____ RAW DATA

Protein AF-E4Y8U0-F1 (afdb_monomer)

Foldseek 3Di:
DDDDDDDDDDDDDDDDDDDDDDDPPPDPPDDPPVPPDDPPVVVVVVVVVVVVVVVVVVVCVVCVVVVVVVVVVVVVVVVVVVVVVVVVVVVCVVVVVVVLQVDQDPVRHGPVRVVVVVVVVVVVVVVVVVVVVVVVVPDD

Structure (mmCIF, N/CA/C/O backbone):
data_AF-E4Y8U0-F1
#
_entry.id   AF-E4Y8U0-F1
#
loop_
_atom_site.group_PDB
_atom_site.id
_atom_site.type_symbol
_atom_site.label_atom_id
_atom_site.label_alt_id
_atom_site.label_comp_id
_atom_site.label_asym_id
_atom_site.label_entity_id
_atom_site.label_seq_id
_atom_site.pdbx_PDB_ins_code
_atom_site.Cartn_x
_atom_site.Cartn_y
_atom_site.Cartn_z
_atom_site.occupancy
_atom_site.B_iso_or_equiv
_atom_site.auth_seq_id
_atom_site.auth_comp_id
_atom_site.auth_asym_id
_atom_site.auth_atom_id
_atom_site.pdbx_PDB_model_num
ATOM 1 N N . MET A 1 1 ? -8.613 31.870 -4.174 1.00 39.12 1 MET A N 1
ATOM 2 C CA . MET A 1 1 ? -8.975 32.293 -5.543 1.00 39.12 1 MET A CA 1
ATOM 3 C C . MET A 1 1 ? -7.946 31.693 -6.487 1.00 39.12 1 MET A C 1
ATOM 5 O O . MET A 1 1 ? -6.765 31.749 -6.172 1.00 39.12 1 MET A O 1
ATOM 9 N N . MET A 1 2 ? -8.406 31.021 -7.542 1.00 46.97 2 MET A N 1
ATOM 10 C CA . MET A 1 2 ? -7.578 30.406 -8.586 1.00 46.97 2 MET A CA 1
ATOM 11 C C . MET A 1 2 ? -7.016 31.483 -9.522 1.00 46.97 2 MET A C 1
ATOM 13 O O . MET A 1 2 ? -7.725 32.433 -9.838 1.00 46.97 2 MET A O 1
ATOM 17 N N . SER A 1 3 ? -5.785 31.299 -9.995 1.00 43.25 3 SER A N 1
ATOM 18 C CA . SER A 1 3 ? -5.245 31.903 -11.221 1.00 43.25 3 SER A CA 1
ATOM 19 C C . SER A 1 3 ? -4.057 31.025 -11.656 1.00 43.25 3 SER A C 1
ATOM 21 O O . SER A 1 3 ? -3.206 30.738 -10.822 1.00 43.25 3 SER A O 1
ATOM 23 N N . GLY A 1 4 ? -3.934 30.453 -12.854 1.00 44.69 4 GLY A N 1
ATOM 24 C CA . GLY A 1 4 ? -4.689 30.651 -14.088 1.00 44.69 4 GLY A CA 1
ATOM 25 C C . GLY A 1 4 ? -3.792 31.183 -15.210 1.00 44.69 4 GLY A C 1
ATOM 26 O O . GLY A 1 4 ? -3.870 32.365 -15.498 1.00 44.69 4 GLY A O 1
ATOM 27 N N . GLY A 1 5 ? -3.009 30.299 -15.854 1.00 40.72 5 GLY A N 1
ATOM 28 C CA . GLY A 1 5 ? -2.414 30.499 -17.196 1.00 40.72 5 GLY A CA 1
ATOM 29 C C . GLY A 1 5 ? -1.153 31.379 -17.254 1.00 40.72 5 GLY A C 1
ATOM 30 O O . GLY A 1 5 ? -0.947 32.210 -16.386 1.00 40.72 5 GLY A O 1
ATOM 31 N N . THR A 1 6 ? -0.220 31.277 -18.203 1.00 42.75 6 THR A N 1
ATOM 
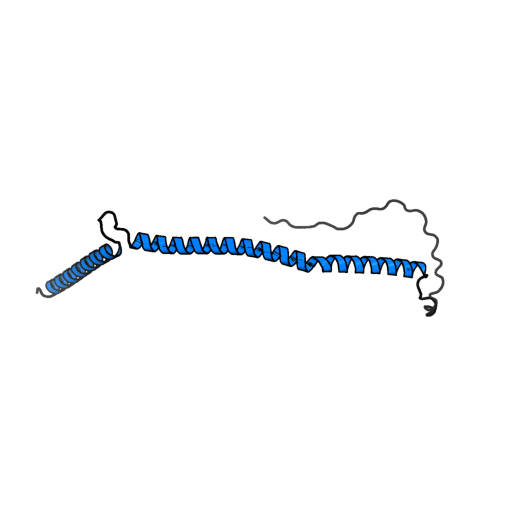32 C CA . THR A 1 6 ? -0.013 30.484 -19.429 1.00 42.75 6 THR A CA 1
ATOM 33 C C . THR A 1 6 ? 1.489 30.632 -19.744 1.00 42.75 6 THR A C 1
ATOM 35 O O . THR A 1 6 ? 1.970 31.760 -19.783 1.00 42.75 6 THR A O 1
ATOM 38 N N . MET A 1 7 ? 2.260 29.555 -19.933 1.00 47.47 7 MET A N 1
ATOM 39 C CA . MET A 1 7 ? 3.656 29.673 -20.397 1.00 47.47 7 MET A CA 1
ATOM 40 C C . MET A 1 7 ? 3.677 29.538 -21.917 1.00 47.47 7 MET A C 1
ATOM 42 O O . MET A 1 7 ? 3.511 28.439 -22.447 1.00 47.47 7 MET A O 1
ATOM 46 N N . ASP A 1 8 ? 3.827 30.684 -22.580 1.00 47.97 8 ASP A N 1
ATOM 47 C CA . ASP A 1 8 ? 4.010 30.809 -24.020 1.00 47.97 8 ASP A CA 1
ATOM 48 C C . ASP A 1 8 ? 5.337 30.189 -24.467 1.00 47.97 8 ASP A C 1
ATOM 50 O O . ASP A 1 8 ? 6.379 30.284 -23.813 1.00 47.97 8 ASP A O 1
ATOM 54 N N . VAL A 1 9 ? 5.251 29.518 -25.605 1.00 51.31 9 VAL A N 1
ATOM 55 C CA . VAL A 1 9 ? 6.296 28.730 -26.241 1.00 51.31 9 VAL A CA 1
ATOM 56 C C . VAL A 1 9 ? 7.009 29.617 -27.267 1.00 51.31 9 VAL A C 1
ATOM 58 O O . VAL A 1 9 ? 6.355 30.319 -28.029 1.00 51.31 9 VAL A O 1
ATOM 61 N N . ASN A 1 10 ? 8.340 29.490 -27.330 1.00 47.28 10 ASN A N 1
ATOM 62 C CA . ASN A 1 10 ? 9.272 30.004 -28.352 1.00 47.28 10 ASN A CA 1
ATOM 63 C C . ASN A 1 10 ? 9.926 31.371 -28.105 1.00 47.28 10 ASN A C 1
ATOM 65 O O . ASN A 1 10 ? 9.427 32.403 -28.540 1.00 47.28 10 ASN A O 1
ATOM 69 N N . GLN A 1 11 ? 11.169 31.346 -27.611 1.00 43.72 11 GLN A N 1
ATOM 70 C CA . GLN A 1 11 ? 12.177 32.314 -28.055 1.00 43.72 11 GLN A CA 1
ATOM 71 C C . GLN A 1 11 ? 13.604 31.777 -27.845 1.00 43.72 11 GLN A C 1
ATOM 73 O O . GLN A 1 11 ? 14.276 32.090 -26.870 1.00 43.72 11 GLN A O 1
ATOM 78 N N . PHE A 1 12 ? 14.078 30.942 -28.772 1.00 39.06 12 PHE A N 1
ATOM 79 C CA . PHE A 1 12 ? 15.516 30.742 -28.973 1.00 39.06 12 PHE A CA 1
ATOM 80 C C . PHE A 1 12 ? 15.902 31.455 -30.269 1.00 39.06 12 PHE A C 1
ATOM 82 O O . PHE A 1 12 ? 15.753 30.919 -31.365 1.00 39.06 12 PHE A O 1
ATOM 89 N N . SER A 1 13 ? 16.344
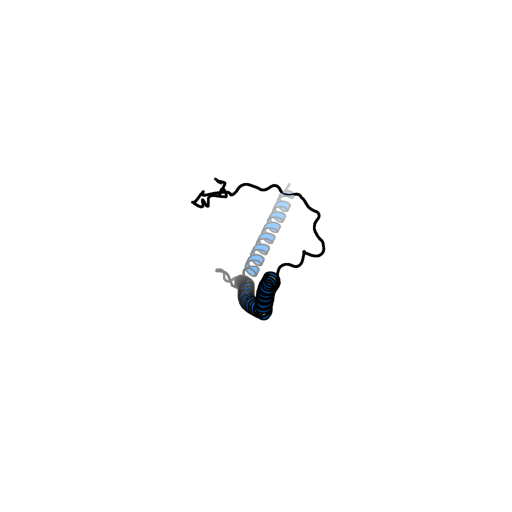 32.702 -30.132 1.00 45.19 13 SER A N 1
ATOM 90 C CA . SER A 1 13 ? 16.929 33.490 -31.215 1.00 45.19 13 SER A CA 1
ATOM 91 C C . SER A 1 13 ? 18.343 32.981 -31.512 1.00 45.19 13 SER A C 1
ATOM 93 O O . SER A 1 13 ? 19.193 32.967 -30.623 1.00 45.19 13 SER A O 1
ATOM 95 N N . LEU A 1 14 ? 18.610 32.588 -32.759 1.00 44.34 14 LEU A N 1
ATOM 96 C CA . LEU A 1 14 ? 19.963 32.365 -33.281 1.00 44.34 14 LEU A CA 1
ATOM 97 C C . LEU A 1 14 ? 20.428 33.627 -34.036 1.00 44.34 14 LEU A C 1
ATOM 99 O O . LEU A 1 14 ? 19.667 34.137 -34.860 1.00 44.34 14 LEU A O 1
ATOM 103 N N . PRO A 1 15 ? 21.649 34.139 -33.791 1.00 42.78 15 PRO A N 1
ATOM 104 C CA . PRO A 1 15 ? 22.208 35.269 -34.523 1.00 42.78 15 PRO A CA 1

________
____ RAW DATA

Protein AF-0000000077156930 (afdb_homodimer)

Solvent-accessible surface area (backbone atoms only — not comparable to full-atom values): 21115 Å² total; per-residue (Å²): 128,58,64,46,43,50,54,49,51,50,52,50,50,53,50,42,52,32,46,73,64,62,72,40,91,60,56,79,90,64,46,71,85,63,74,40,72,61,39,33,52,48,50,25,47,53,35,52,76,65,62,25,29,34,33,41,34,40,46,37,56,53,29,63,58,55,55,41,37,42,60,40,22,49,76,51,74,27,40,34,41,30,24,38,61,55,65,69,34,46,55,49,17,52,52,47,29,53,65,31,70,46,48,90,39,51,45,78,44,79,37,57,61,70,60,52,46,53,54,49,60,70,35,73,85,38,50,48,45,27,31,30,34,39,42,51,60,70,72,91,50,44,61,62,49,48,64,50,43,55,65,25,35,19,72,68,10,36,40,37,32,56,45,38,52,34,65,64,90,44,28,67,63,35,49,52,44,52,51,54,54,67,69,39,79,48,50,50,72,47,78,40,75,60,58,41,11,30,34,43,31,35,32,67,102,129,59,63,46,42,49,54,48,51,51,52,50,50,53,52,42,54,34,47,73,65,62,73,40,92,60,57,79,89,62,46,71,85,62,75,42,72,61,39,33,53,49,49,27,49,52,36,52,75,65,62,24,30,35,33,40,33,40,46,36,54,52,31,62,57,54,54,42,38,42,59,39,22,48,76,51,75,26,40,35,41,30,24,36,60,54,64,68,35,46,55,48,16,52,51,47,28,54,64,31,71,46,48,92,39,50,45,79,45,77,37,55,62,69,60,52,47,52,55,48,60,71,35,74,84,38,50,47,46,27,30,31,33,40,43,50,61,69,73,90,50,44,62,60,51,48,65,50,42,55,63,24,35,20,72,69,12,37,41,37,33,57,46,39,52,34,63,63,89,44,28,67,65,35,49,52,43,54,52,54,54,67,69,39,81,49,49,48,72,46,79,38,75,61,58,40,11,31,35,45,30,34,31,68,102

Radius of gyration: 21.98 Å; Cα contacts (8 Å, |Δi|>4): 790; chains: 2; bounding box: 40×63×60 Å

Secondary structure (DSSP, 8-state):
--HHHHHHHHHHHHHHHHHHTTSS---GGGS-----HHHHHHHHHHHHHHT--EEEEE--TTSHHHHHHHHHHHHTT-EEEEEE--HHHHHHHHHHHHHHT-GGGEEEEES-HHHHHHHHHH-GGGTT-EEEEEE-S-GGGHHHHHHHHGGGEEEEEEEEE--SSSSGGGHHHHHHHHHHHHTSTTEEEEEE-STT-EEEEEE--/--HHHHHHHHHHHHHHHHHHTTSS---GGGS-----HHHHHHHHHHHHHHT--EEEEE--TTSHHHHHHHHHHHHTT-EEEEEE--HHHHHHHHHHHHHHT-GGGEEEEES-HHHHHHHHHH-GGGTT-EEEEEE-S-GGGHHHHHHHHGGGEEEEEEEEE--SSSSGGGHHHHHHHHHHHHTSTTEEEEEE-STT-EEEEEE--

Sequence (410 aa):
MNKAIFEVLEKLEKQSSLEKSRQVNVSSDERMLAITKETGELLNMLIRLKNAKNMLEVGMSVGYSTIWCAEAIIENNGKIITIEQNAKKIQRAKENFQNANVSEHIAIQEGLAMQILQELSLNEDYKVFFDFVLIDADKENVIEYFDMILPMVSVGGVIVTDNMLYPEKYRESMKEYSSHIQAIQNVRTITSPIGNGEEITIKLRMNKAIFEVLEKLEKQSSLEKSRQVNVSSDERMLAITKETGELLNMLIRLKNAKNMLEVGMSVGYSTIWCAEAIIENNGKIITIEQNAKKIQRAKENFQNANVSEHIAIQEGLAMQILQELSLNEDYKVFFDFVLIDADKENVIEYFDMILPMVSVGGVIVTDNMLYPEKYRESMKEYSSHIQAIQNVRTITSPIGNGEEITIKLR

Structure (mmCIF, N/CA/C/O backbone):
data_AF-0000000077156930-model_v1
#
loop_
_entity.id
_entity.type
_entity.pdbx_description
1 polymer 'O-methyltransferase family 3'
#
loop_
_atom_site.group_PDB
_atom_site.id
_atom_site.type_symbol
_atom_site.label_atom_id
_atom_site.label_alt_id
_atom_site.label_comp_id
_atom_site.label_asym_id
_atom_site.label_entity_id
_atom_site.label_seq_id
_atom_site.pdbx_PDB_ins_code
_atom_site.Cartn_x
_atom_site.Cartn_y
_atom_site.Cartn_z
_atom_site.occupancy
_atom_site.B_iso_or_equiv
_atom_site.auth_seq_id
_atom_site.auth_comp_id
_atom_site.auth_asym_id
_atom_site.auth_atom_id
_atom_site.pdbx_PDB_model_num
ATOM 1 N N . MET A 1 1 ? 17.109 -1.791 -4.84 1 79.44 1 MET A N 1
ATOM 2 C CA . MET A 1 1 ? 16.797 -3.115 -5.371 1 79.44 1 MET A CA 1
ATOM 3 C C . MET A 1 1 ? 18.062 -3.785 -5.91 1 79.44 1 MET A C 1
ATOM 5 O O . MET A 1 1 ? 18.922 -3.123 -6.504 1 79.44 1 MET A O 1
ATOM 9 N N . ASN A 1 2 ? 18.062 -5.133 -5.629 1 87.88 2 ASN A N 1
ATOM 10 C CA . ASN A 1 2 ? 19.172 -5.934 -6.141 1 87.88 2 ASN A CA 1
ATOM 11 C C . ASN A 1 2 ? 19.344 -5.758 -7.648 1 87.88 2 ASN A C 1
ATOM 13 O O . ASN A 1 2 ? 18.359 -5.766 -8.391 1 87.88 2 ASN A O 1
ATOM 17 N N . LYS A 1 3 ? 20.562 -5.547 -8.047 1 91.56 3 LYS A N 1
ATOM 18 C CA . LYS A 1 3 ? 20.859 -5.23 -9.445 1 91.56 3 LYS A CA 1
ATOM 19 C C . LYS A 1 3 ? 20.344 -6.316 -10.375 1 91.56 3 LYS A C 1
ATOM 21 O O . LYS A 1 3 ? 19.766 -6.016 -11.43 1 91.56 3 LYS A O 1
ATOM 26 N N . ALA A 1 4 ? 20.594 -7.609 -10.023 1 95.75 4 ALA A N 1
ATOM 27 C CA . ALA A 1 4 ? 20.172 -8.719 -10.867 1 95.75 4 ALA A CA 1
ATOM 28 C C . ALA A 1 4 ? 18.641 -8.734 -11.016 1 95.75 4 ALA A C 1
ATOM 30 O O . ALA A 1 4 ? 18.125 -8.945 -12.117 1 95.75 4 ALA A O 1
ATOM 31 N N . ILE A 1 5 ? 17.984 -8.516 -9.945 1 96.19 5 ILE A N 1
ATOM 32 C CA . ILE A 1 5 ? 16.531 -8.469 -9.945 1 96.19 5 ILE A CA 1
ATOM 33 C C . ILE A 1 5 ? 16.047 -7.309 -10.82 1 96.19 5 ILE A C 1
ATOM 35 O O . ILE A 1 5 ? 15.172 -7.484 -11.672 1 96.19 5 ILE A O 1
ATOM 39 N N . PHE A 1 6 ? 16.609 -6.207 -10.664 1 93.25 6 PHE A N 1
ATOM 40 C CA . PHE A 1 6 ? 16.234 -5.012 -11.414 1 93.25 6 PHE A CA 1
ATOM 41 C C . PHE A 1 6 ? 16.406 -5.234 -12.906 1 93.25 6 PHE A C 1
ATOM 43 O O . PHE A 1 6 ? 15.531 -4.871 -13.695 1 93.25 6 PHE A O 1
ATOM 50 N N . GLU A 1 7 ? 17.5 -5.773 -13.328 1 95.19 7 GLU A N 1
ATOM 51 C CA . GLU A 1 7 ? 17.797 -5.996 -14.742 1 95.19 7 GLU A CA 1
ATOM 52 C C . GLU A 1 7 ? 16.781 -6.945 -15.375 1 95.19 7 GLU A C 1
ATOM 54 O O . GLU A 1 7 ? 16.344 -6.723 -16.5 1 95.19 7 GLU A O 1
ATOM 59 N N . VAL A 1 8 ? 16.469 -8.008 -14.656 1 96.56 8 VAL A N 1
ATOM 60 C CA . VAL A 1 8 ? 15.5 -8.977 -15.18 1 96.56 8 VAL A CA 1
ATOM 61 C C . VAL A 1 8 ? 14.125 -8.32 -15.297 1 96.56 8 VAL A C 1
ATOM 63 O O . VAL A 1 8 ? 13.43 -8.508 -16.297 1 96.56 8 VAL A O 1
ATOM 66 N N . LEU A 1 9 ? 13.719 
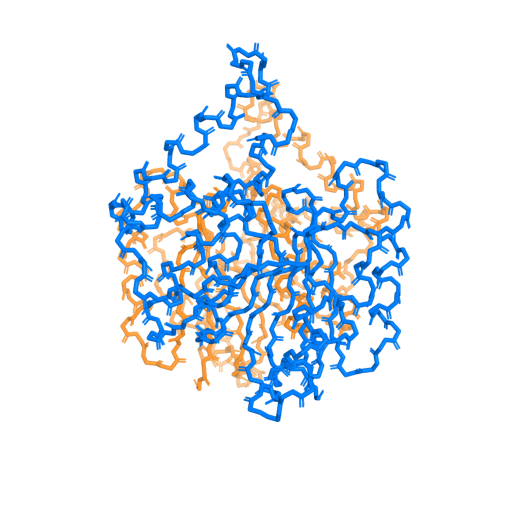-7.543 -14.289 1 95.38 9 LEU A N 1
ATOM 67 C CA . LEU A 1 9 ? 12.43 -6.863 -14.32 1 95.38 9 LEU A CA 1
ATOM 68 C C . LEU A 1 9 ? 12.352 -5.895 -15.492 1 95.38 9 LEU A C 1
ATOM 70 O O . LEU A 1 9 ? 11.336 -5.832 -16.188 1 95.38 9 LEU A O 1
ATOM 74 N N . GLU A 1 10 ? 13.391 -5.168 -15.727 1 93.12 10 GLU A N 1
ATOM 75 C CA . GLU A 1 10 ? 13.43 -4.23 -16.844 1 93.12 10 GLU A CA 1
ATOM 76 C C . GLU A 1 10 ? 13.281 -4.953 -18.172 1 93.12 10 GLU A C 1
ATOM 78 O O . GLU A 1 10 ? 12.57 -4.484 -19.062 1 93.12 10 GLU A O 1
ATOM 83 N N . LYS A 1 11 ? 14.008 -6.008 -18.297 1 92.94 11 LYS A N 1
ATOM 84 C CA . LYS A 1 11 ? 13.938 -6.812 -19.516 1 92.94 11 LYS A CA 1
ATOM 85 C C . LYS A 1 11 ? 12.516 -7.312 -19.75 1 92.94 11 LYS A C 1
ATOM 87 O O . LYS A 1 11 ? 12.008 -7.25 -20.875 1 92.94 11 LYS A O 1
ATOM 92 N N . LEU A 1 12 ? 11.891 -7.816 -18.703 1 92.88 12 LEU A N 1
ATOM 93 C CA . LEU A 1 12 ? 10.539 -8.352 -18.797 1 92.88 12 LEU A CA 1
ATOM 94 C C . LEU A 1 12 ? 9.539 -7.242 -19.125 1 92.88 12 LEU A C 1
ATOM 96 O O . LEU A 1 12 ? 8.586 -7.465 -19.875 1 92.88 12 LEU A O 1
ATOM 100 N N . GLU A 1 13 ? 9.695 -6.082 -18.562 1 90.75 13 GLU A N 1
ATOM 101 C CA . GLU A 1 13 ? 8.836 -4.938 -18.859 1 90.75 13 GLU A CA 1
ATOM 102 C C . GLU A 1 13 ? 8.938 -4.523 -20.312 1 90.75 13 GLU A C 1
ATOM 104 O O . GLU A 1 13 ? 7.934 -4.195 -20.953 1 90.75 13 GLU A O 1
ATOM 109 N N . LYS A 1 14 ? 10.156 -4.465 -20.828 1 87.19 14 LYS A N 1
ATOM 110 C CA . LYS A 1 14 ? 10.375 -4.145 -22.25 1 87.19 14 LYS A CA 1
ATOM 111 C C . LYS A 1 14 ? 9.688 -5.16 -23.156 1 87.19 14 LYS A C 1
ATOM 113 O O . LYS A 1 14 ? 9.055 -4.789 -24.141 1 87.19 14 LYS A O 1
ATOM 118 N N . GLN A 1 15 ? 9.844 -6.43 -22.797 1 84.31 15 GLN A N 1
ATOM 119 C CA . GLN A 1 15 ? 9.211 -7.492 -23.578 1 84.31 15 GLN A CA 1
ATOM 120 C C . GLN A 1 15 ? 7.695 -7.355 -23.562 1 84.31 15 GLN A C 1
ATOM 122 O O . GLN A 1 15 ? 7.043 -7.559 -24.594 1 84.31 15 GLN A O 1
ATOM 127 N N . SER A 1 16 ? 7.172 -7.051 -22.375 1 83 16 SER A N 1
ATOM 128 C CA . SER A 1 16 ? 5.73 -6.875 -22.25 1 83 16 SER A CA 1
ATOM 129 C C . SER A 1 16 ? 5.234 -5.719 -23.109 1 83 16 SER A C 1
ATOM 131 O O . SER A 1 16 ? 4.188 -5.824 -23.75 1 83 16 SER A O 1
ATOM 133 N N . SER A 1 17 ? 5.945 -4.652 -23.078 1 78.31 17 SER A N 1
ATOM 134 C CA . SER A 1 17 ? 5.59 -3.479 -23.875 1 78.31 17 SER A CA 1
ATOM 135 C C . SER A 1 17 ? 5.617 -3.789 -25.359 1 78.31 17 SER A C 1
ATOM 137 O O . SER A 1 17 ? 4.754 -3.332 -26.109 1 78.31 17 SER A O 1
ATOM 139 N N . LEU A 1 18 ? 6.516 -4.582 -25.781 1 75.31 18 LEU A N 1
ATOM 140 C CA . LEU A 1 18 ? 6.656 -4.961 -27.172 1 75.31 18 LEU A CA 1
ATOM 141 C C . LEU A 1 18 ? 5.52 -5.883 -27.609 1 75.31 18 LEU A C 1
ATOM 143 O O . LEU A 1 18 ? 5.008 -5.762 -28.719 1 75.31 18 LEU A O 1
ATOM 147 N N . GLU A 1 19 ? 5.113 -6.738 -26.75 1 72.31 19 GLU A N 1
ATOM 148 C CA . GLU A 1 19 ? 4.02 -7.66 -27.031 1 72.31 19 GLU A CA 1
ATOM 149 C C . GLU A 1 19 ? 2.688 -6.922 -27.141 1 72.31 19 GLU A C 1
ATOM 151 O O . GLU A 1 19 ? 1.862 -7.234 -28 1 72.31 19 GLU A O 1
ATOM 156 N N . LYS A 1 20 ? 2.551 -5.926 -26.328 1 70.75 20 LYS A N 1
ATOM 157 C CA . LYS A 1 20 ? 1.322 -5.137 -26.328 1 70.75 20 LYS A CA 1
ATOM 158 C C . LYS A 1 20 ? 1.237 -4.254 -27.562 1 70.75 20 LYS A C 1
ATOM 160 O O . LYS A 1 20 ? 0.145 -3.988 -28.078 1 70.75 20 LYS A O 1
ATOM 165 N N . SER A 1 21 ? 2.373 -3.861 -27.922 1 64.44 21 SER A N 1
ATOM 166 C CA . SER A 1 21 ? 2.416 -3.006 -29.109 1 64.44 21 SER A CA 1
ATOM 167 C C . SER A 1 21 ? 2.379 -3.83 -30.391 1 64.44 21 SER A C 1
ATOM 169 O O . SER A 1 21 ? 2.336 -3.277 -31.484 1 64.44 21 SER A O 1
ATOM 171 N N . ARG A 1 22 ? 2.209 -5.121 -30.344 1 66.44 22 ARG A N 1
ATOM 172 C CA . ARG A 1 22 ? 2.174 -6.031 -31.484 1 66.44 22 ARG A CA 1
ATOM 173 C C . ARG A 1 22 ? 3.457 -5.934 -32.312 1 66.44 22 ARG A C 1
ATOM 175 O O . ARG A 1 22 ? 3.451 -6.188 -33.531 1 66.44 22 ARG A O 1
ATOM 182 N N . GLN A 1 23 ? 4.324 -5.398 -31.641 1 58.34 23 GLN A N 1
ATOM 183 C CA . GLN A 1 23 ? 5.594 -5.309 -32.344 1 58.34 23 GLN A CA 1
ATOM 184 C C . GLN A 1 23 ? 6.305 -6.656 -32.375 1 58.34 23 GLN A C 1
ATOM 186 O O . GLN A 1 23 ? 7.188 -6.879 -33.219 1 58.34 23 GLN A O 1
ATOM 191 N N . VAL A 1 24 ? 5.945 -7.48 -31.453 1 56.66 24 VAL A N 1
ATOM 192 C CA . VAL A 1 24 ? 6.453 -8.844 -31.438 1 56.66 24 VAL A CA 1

________

● **WORK INSTRUCTIONS**:
Proceeding from the line containing "ATOM 23 N N" through the line containing "ATOM 30 O O . GLY", transcribe the lines above exactly, both end lines included.

● **ANSWER SPACE**:
ATOM 23 N N . GLY A 1 4 ? -3.934 30.453 -12.854 1.00 44.69 4 GLY A N 1
ATOM 24 C CA . GLY A 1 4 ? -4.689 30.651 -14.088 1.00 44.69 4 GLY A CA 1
ATOM 25 C C . GLY A 1 4 ? -3.792 31.183 -15.210 1.00 44.69 4 GLY A C 1
ATOM 26 O O . GLY A 1 4 ? -3.870 32.365 -15.498 1.00 44.69 4 GLY A O 1
ATOM 27 N N . GLY A 1 5 ? -3.009 30.299 -15.854 1.00 40.72 5 GLY A N 1
ATOM 28 C CA . GLY A 1 5 ? -2.414 30.499 -17.196 1.00 40.72 5 GLY A CA 1
ATOM 29 C C . GLY A 1 5 ? -1.153 31.379 -17.254 1.00 40.72 5 GLY A C 1
ATOM 30 O O . GLY A 1 5 ? -0.947 32.210 -16.386 1.00 40.72 5 GLY A O 1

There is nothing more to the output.